Priti Patel promises overhaul of asylum seeker rules

Technology

Priti Patel

Reuters

The government has promised to allow all “genuine” asylum seekers to remain in the UK indefinitely, while removing people “with no right to be here”.

Home Secretary Priti Patel also pledged to bring in “rigorous” age checks to stop adults entering the country by pretending to be children.

And she said convicted people smugglers would face life sentences under a “fairer” immigration system.

But Labour said the government lacked “competence and compassion” on asylum.

And refugee groups called the proposals – which form part of the New Plan for Immigration that Ms Patel is due to unveil fully on Wednesday – “unjust” and “unreal”.

The Home Office said that “for the first time” the question of whether asylum seekers enter the UK illegally – via another “safe” country, such as France – would “have an impact” on how it dealt with claims.

The government would seek the “rapid removal from the UK” of rejected applicants, with appeals “reformed to speed up” the process, it added.

Ms Patel said: “If people arrive illegally, they will no longer have the same entitlements as those who arrive legally, and it will be harder for them to stay.”

But “genuine” asylum seekers – fleeing persecution or violence and coming to the UK via the “legal resettlement” route from countries such as Syria and Iran – would straight away get permission to remain in the UK indefinitely, the Home Office said.

Currently they have to wait for five years after being granted refugee status to apply for this.

Asylum seekers crossing the English Channel in 2019

PA Media

Ms Patel said asylum applicants with criminal records who returned to the UK after being deported would receive a jail sentence of up to five years.
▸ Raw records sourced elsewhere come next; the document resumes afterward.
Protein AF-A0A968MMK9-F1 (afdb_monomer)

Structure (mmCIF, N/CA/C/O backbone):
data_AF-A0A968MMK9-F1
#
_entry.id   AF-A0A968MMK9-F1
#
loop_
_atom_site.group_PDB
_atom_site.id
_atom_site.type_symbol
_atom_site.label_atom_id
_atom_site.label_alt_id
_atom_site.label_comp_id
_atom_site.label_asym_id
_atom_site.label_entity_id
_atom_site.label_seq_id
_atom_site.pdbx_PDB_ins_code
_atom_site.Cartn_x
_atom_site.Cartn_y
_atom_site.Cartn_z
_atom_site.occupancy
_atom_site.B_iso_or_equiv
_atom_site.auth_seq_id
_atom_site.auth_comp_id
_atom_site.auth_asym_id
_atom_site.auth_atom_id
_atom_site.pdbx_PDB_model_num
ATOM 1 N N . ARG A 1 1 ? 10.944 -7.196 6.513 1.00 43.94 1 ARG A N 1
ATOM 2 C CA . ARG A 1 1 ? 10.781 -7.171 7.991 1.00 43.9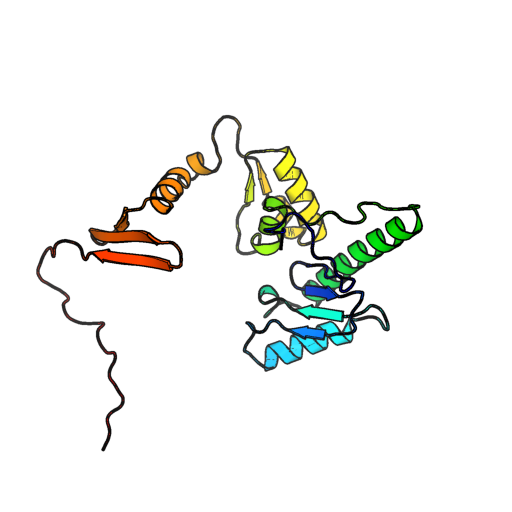4 1 ARG A CA 1
ATOM 3 C C . ARG A 1 1 ? 12.040 -6.543 8.563 1.00 43.94 1 ARG A C 1
ATOM 5 O O . ARG A 1 1 ? 13.108 -7.020 8.197 1.00 43.94 1 ARG A O 1
ATOM 12 N N . LYS A 1 2 ? 11.931 -5.497 9.395 1.00 45.50 2 LYS A N 1
ATOM 13 C CA . LYS A 1 2 ? 13.091 -5.010 10.159 1.00 45.50 2 LYS A CA 1
ATOM 14 C C . LYS A 1 2 ? 13.619 -6.164 11.031 1.00 45.50 2 LYS A C 1
ATOM 16 O O . LYS A 1 2 ? 12.795 -6.941 11.523 1.00 45.50 2 LYS A O 1
ATOM 21 N N . PRO A 1 3 ? 14.940 -6.347 11.157 1.00 43.75 3 PRO A N 1
ATOM 22 C CA . PRO A 1 3 ? 15.483 -7.462 11.920 1.00 43.75 3 PRO A CA 1
ATOM 23 C C . PRO A 1 3 ? 15.120 -7.353 13.406 1.00 43.75 3 PRO A C 1
ATOM 25 O O . PRO A 1 3 ? 15.269 -6.292 13.999 1.00 43.75 3 PRO A O 1
ATOM 28 N N . LEU A 1 4 ? 14.693 -8.468 14.004 1.00 54.53 4 LEU A N 1
ATOM 29 C CA . LEU A 1 4 ? 14.630 -8.673 15.463 1.00 54.53 4 LEU A CA 1
ATOM 30 C C . LEU A 1 4 ? 16.006 -9.079 16.045 1.00 54.53 4 LEU A C 1
ATOM 32 O O . LEU A 1 4 ? 16.121 -9.420 17.214 1.00 54.53 4 LEU A O 1
ATOM 36 N N . SER A 1 5 ? 17.050 -9.082 15.213 1.00 53.91 5 SER A N 1
ATOM 37 C CA . SER A 1 5 ? 18.424 -9.490 15.518 1.00 53.91 5 SER A CA 1
ATOM 38 C C . SER A 1 5 ? 19.385 -8.522 14.824 1.00 53.91 5 SER A C 1
ATOM 40 O O . SER A 1 5 ? 19.055 -7.977 13.779 1.00 53.91 5 SER A O 1
ATOM 42 N N . THR A 1 6 ? 20.579 -8.319 15.371 1.00 60.75 6 THR A N 1
ATOM 43 C CA . THR A 1 6 ? 21.629 -7.379 14.931 1.00 60.75 6 THR A CA 1
ATOM 44 C C . THR A 1 6 ? 22.151 -7.541 13.487 1.00 60.75 6 THR A C 1
ATOM 46 O O . THR A 1 6 ? 23.068 -6.822 13.103 1.00 60.75 6 THR A O 1
ATOM 49 N N . SER A 1 7 ? 21.581 -8.424 12.655 1.00 70.19 7 SER A N 1
ATOM 50 C CA . SER A 1 7 ? 21.945 -8.589 11.237 1.00 70.19 7 SER A CA 1
ATOM 51 C C . SER A 1 7 ? 20.732 -8.523 10.299 1.00 70.19 7 SER A C 1
ATOM 53 O O . SER A 1 7 ? 19.678 -9.112 10.550 1.00 70.19 7 SER A O 1
ATOM 55 N N . ALA A 1 8 ? 20.877 -7.792 9.190 1.00 80.88 8 ALA A N 1
ATOM 56 C CA . ALA A 1 8 ? 19.843 -7.676 8.169 1.00 80.88 8 ALA A CA 1
ATOM 57 C C . ALA A 1 8 ? 19.839 -8.897 7.240 1.00 80.88 8 ALA A C 1
ATOM 59 O O . ALA A 1 8 ? 20.862 -9.265 6.667 1.00 80.88 8 ALA A O 1
ATOM 60 N N . ARG A 1 9 ? 18.666 -9.511 7.046 1.00 85.50 9 ARG A N 1
ATOM 61 C CA . ARG A 1 9 ? 18.476 -10.517 5.995 1.00 85.50 9 ARG A CA 1
ATOM 62 C C . ARG A 1 9 ? 18.358 -9.802 4.651 1.00 85.50 9 ARG A C 1
ATOM 64 O O . ARG A 1 9 ? 17.427 -9.021 4.464 1.00 85.50 9 ARG A O 1
ATOM 71 N N . VAL A 1 10 ? 19.265 -10.106 3.732 1.00 89.12 10 VAL A N 1
ATOM 72 C CA . VAL A 1 10 ? 19.302 -9.535 2.378 1.00 89.12 10 VAL A CA 1
ATOM 73 C C . VAL A 1 10 ? 18.772 -10.524 1.338 1.00 89.12 10 VAL A C 1
ATOM 75 O O . VAL A 1 10 ? 18.771 -11.736 1.561 1.00 89.12 10 VAL A O 1
ATOM 78 N N . THR A 1 11 ? 18.286 -10.010 0.208 1.00 92.00 11 THR A N 1
ATOM 79 C CA . THR A 1 11 ? 17.832 -10.810 -0.935 1.00 92.00 11 THR A CA 1
ATOM 80 C C . THR A 1 11 ? 18.064 -10.056 -2.242 1.00 92.00 11 THR A C 1
ATOM 82 O O . THR A 1 11 ? 17.931 -8.837 -2.275 1.00 92.00 11 THR A O 1
ATOM 85 N N . ASN A 1 12 ? 18.358 -10.794 -3.315 1.00 91.50 12 ASN A N 1
ATOM 86 C CA . ASN A 1 12 ? 18.434 -10.258 -4.680 1.00 91.50 12 ASN A CA 1
ATOM 87 C C . ASN A 1 12 ? 17.066 -10.303 -5.394 1.00 91.50 12 ASN A C 1
ATOM 89 O O . ASN A 1 12 ? 16.935 -9.868 -6.537 1.00 91.50 12 ASN A O 1
ATOM 93 N N . TYR A 1 13 ? 16.034 -10.836 -4.730 1.00 93.25 13 TYR A N 1
ATOM 94 C CA . TYR A 1 13 ? 14.652 -10.800 -5.200 1.00 93.25 13 TYR A CA 1
ATOM 95 C C . TYR A 1 13 ? 14.016 -9.476 -4.778 1.00 93.25 13 TYR A C 1
ATOM 97 O O . TYR A 1 13 ? 13.426 -9.366 -3.701 1.00 93.25 13 TYR A O 1
ATOM 105 N N . VAL A 1 14 ? 14.199 -8.452 -5.611 1.00 94.00 14 VAL A N 1
ATOM 106 C CA . VAL A 1 14 ? 13.707 -7.100 -5.342 1.00 94.00 14 VAL A CA 1
ATOM 107 C C . VAL A 1 14 ? 12.203 -7.060 -5.575 1.00 94.00 14 VAL A C 1
ATOM 109 O O . VAL A 1 14 ? 11.691 -7.614 -6.547 1.00 94.00 14 VAL A O 1
ATOM 112 N N . THR A 1 15 ? 11.489 -6.384 -4.676 1.00 95.25 15 THR A N 1
ATOM 113 C CA . THR A 1 15 ? 10.052 -6.145 -4.807 1.00 95.25 15 THR A CA 1
ATOM 114 C C . THR A 1 15 ? 9.761 -4.671 -4.581 1.00 95.25 15 THR A C 1
ATOM 116 O O . THR A 1 15 ? 10.127 -4.142 -3.530 1.00 95.25 15 THR A O 1
ATOM 119 N N . LEU A 1 16 ? 9.064 -4.032 -5.517 1.00 94.31 16 LEU A N 1
ATOM 120 C CA . LEU A 1 16 ? 8.651 -2.636 -5.421 1.00 94.31 16 LEU A CA 1
ATOM 121 C C . LEU A 1 16 ? 7.128 -2.554 -5.265 1.00 94.31 16 LEU A C 1
ATOM 123 O O . LEU A 1 16 ? 6.390 -2.804 -6.222 1.00 94.31 16 LEU A O 1
ATOM 127 N N . PRO A 1 17 ? 6.624 -2.268 -4.053 1.00 92.12 17 PRO A N 1
ATOM 128 C CA . PRO A 1 17 ? 5.192 -2.184 -3.816 1.00 92.12 17 PRO A CA 1
ATOM 129 C C . PRO A 1 17 ? 4.621 -0.861 -4.345 1.00 92.12 17 PRO A C 1
ATOM 131 O O . PRO A 1 17 ? 4.795 0.194 -3.729 1.00 92.12 17 PRO A O 1
ATOM 134 N N . GLY A 1 18 ? 3.886 -0.945 -5.451 1.00 90.75 18 GLY A N 1
ATOM 135 C CA . GLY A 1 18 ? 2.946 0.079 -5.898 1.00 90.75 18 GLY A CA 1
ATOM 136 C C . GLY A 1 18 ? 1.658 0.038 -5.084 1.00 90.75 18 GLY A C 1
ATOM 137 O O . GLY A 1 18 ? 1.533 -0.705 -4.100 1.00 90.75 18 GLY A O 1
ATOM 138 N N . ARG A 1 19 ? 0.679 0.851 -5.469 1.00 89.19 19 ARG A N 1
ATOM 139 C CA . ARG A 1 19 ? -0.609 0.902 -4.773 1.00 89.19 19 ARG A CA 1
ATOM 140 C C . ARG A 1 19 ? -1.481 -0.311 -5.091 1.00 89.19 19 ARG A C 1
ATOM 142 O O . ARG A 1 19 ? -2.026 -0.932 -4.180 1.00 89.19 19 ARG A O 1
ATOM 149 N N . PHE A 1 20 ? -1.570 -0.671 -6.363 1.00 92.88 20 PHE A N 1
ATOM 150 C CA . PHE A 1 20 ? -2.415 -1.739 -6.889 1.00 92.88 20 PHE A CA 1
ATOM 151 C C . PHE A 1 20 ? -1.600 -2.953 -7.323 1.00 92.88 20 PHE A C 1
ATOM 153 O O . PHE A 1 20 ? -2.094 -4.078 -7.230 1.00 92.88 20 PHE A O 1
ATOM 160 N N . VAL A 1 21 ? -0.344 -2.758 -7.724 1.00 95.75 21 VAL A N 1
ATOM 161 C CA . VAL A 1 21 ? 0.560 -3.842 -8.123 1.00 95.75 21 VAL A CA 1
ATOM 162 C C . VAL A 1 21 ? 1.819 -3.889 -7.258 1.00 95.75 21 VAL A C 1
ATOM 164 O O . VAL A 1 21 ? 2.211 -2.916 -6.623 1.00 95.75 21 VAL A O 1
ATOM 167 N N . VAL A 1 22 ? 2.468 -5.047 -7.209 1.00 96.81 22 VAL A N 1
ATOM 168 C CA . VAL A 1 22 ? 3.840 -5.200 -6.709 1.00 96.81 22 VAL A CA 1
ATOM 169 C C . VAL A 1 22 ? 4.709 -5.595 -7.886 1.00 96.81 22 VAL A C 1
ATOM 171 O O . VAL A 1 22 ? 4.454 -6.630 -8.497 1.00 96.81 22 VAL A O 1
ATOM 174 N N . TYR A 1 23 ? 5.722 -4.794 -8.189 1.00 97.62 23 TYR A N 1
ATOM 175 C CA . TYR A 1 23 ? 6.664 -5.069 -9.265 1.00 97.62 23 TYR A CA 1
ATOM 176 C C . TYR A 1 23 ? 7.831 -5.924 -8.774 1.00 97.62 23 TYR A C 1
ATOM 178 O O . TYR A 1 23 ? 8.323 -5.751 -7.657 1.00 97.62 23 TYR A O 1
ATOM 186 N N . LEU A 1 24 ? 8.234 -6.878 -9.605 1.00 97.62 24 LEU A N 1
ATOM 187 C CA . LEU A 1 24 ? 9.258 -7.882 -9.356 1.00 97.62 24 LEU A CA 1
ATOM 188 C C . LEU A 1 24 ? 10.306 -7.809 -10.481 1.00 97.62 24 LEU A C 1
ATOM 190 O O . LEU A 1 24 ? 10.321 -8.682 -11.350 1.00 97.62 24 LEU A O 1
ATOM 194 N N . PRO A 1 25 ? 11.176 -6.786 -10.504 1.00 96.38 25 PRO A N 1
ATOM 195 C CA . PRO A 1 25 ? 12.098 -6.573 -11.624 1.00 96.38 25 PRO A CA 1
ATOM 196 C C . PRO A 1 25 ? 13.093 -7.726 -11.815 1.00 96.38 25 PRO A C 1
ATOM 198 O O . PRO A 1 25 ? 13.518 -8.014 -12.926 1.00 96.38 25 PRO A O 1
ATOM 201 N N . THR A 1 26 ? 13.444 -8.439 -10.739 1.00 94.81 26 THR A N 1
ATOM 202 C CA . THR A 1 26 ? 14.404 -9.555 -10.789 1.00 94.81 26 THR A CA 1
ATOM 203 C C . THR A 1 26 ? 13.743 -10.934 -10.855 1.00 94.81 26 THR A C 1
ATOM 205 O O . THR A 1 26 ? 14.423 -11.955 -10.730 1.00 94.81 26 THR A O 1
ATOM 208 N N . MET A 1 27 ? 12.418 -10.999 -11.034 1.00 94.94 27 MET A N 1
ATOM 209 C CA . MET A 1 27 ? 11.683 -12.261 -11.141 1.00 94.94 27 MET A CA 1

The current maximum is six months.

And people smugglers – responsible for shipping many of the 8,500 people who crossed the English Channel in small boats last year – could get life sentences, she warned.

“I make no apology for these actions being firm,” the home secretary said. “But as they will also save lives and target people smugglers, they are also undeniably fair.”
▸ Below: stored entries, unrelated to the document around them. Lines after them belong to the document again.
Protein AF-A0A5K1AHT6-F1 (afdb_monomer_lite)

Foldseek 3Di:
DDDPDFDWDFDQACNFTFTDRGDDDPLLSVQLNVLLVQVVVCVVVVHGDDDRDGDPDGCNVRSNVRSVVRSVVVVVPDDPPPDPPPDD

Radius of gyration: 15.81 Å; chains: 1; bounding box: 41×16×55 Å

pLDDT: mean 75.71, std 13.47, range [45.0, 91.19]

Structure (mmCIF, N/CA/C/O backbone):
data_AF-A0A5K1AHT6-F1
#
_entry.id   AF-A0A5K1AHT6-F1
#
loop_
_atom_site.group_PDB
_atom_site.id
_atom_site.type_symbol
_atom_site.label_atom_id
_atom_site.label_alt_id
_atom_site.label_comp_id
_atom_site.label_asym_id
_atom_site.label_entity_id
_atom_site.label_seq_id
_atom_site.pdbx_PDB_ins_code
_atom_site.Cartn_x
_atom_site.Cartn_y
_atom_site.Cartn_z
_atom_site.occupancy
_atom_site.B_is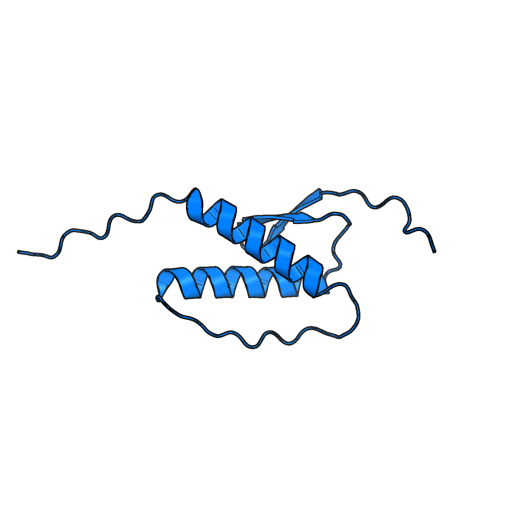o_or_equiv
_atom_site.auth_seq_id
_atom_site.auth_comp_id
_atom_site.auth_asym_id
_atom_site.auth_atom_id
_atom_site.pdbx_PDB_model_num
ATOM 1 N N . MET A 1 1 ? 14.716 5.882 -23.398 1.00 45.00 1 MET A N 1
ATOM 2 C CA . MET A 1 1 ? 14.034 4.607 -23.090 1.00 45.00 1 MET A CA 1
ATOM 3 C C . MET A 1 1 ? 12.579 4.933 -22.831 1.00 45.00 1 MET A C 1
ATOM 5 O O . MET A 1 1 ? 12.208 5.222 -21.700 1.00 45.00 1 MET A O 1
ATOM 9 N N . ASP A 1 2 ? 11.779 4.965 -23.886 1.00 46.31 2 ASP A N 1
ATOM 10 C CA . ASP A 1 2 ? 10.329 5.093 -23.780 1.00 46.31 2 ASP A CA 1
ATOM 11 C C . ASP A 1 2 ? 9.760 3.770 -23.251 1.00 46.31 2 ASP A C 1
ATOM 13 O O . ASP A 1 2 ? 10.100 2.710 -23.789 1.00 46.31 2 ASP A O 1
ATOM 17 N N . PRO A 1 3 ? 8.949 3.764 -22.179 1.00 54.16 3 PRO A N 1
ATOM 18 C CA . PRO A 1 3 ? 8.358 2.525 -21.706 1.00 54.16 3 PRO A CA 1
ATOM 19 C C . PRO A 1 3 ? 7.290 2.051 -22.713 1.00 54.16 3 PRO A C 1
ATOM 21 O O . PRO A 1 3 ? 6.423 2.834 -23.109 1.00 54.16 3 PRO A O 1
ATOM 24 N N . PRO A 1 4 ? 7.326 0.775 -23.136 1.00 56.97 4 PRO A N 1
ATOM 25 C CA . PRO A 1 4 ? 6.401 0.231 -24.124 1.00 56.97 4 PRO A CA 1
ATOM 26 C C . PRO A 1 4 ? 4.975 0.235 -23.561 1.00 56.97 4 PRO A C 1
ATOM 28 O O . PRO A 1 4 ? 4.718 -0.426 -22.559 1.00 56.97 4 PRO A O 1
ATOM 31 N N . THR A 1 5 ? 4.079 1.014 -24.184 1.00 60.00 5 THR A N 1
ATOM 32 C CA . THR A 1 5 ? 2.602 0.863 -24.186 1.00 60.00 5 THR A CA 1
ATOM 33 C C . THR A 1 5 ? 2.015 0.112 -22.982 1.00 60.00 5 THR A C 1
ATOM 35 O O . THR A 1 5 ? 1.401 -0.951 -23.101 1.00 60.00 5 THR A O 1
ATOM 38 N N . ALA A 1 6 ? 2.200 0.655 -21.780 1.00 57.75 6 ALA A N 1
ATOM 39 C CA . ALA A 1 6 ? 1.734 -0.005 -20.575 1.00 57.75 6 ALA A CA 1
ATOM 40 C C . ALA A 1 6 ? 0.225 0.221 -20.409 1.00 57.75 6 ALA A C 1
ATOM 42 O O . ALA A 1 6 ? -0.235 1.344 -20.217 1.00 57.75 6 ALA A O 1
ATOM 43 N N . LYS A 1 7 ? -0.569 -0.851 -20.500 1.00 61.97 7 LYS A N 1
ATOM 44 C CA . LYS A 1 7 ? -2.006 -0.780 -20.212 1.00 61.97 7 LYS A CA 1
ATOM 45 C C . LYS A 1 7 ? -2.205 -0.508 -18.716 1.00 61.97 7 LYS A C 1
ATOM 47 O O . LYS A 1 7 ? -1.977 -1.395 -17.892 1.00 61.97 7 LYS A O 1
ATOM 52 N N . SER A 1 8 ? -2.621 0.716 -18.392 1.00 78.69 8 SER A N 1
ATOM 53 C CA . SER A 1 8 ? -3.162 1.076 -17.079 1.00 78.69 8 SER A CA 1
ATOM 54 C C . SER A 1 8 ? -4.375 0.196 -16.764 1.00 78.69 8 SER A C 1
ATOM 56 O O . SER A 1 8 ? -5.162 -0.127 -17.660 1.00 78.69 8 SER A O 1
ATOM 58 N N . GLY A 1 9 ? -4.511 -0.232 -15.511 1.00 85.56 9 GLY A N 1
ATOM 59 C CA . GLY A 1 9 ? -5.568 -1.155 -15.106 1.00 85.56 9 GLY A CA 1
ATOM 60 C C . GLY A 1 9 ? -5.908 -1.078 -13.624 1.00 85.56 9 GLY A C 1
ATOM 61 O O . GLY A 1 9 ? -5.137 -0.569 -12.811 1.00 85.56 9 GLY A O 1
ATOM 62 N N . VAL A 1 10 ? -7.083 -1.603 -13.278 1.00 89.69 10 VAL A N 1
ATOM 63 C CA . VAL A 1 10 ? -7.533 -1.763 -11.892 1.00 89.69 10 VAL A CA 1
ATOM 64 C C . VAL A 1 10 ? -7.229 -3.189 -11.445 1.00 89.69 10 VAL A C 1
ATOM 66 O O . VAL A 1 10 ? -7.724 -4.151 -12.032 1.00 89.69 10 VAL A O 1
ATOM 69 N N . TYR A 1 11 ? -6.446 -3.328 -10.381 1.00 90.62 11 TYR A N 1
ATOM 70 C CA . TYR A 1 11 ? -6.040 -4.604 -9.803 1.00 90.62 11 TYR A CA 1
ATOM 71 C C . TYR A 1 11 ? -6.680 -4.767 -8.429 1.00 90.62 11 TYR A C 1
ATOM 73 O O . TYR A 1 11 ? -6.594 -3.881 -7.582 1.00 90.62 11 TYR A O 1
ATOM 81 N N . LYS A 1 12 ? -7.334 -5.902 -8.179 1.00 90.81 12 LYS A N 1
ATOM 82 C CA . LYS A 1 12 ? -7.931 -6.182 -6.869 1.00 90.81 12 LYS A CA 1
ATOM 83 C C . LYS A 1 12 ? -6.859 -6.738 -5.932 1.00 90.81 12 LYS A C 1
ATOM 85 O O . LYS A 1 12 ? -6.449 -7.885 -6.083 1.00 90.81 12 LYS A O 1
ATOM 90 N N . ILE A 1 13 ? -6.423 -5.936 -4.964 1.00 90.56 13 ILE A N 1
ATOM 91 C CA . ILE A 1 13 ? -5.335 -6.269 -4.034 1.00 90.56 13 ILE A CA 1
ATOM 92 C C . ILE A 1 13 ? -5.877 -6.218 -2.604 1.00 90.56 13 ILE A C 1
ATOM 94 O O . ILE A 1 13 ? -6.415 -5.199 -2.181 1.00 90.56 13 ILE A O 1
ATOM 98 N N . ALA A 1 14 ? -5.789 -7.333 -1.867 1.00 86.75 14 ALA A N 1
ATOM 99 C CA . ALA A 1 14 ? -6.348 -7.470 -0.512 1.00 86.75 14 ALA A CA 1
ATOM 100 C C . ALA A 1 14 ? -7.823 -7.003 -0.394 1.00 86.75 14 ALA A C 1
ATOM 102 O O . ALA A 1 14 ? -8.250 -6.443 0.613 1.00 86.75 14 ALA A O 1
ATOM 103 N N . GLY A 1 15 ? -8.613 -7.212 -1.456 1.00 85.94 15 GLY A N 1
ATOM 104 C CA . GLY A 1 15 ? -10.021 -6.807 -1.525 1.00 85.94 15 GLY A CA 1
ATOM 105 C C . GLY A 1 15 ? -10.269 -5.340 -1.899 1.00 85.94 15 GLY A C 1
ATOM 106 O O . GLY A 1 15 ? -11.427 -4.962 -2.060 1.00 85.94 15 GLY A O 1
ATOM 107 N N . VAL A 1 16 ? -9.222 -4.536 -2.092 1.00 89.06 16 VAL A N 1
ATOM 108 C CA . VAL A 1 16 ? -9.301 -3.127 -2.505 1.00 89.06 16 VAL A CA 1
ATOM 109 C C . VAL A 1 16 ? -8.986 -2.997 -4.004 1.00 89.06 16 VAL A C 1
ATOM 111 O O . VAL A 1 16 ? -8.013 -3.593 -4.469 1.00 89.06 16 VAL A O 1
ATOM 114 N N . PRO A 1 17 ? -9.784 -2.247 -4.788 1.00 91.19 17 PRO A N 1
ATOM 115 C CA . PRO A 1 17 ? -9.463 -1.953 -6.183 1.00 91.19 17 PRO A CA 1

There were 35,099 asylum claims made in the UK during the year ending March 2020, with Iran, Albania and Iraq providing the most applicants.

Responding to Ms Patel’s pledges, Refugee Council chief executive Enver Solomon accused the government of “seeking to unjustly differentiate between the deserving and undeserving refugee” by giving protection “based on how they travel to the UK”.

Kolbassia Haoussou, of the charity Freedom from Torture, warned many would become “criminalised”, adding: “These unreal proposals make it clear that this government isn’t serious about improving lives and creating a fair asylum system.”

For Labour, shadow home secretary Nick Thomas-Symonds said the plans would “do next to nothing to stop people making dangerous crossings, and risk withdrawing support from desperate people, such as victims of human trafficking”.

But he promised to “study the detail of whatever the government puts forward” in its full review.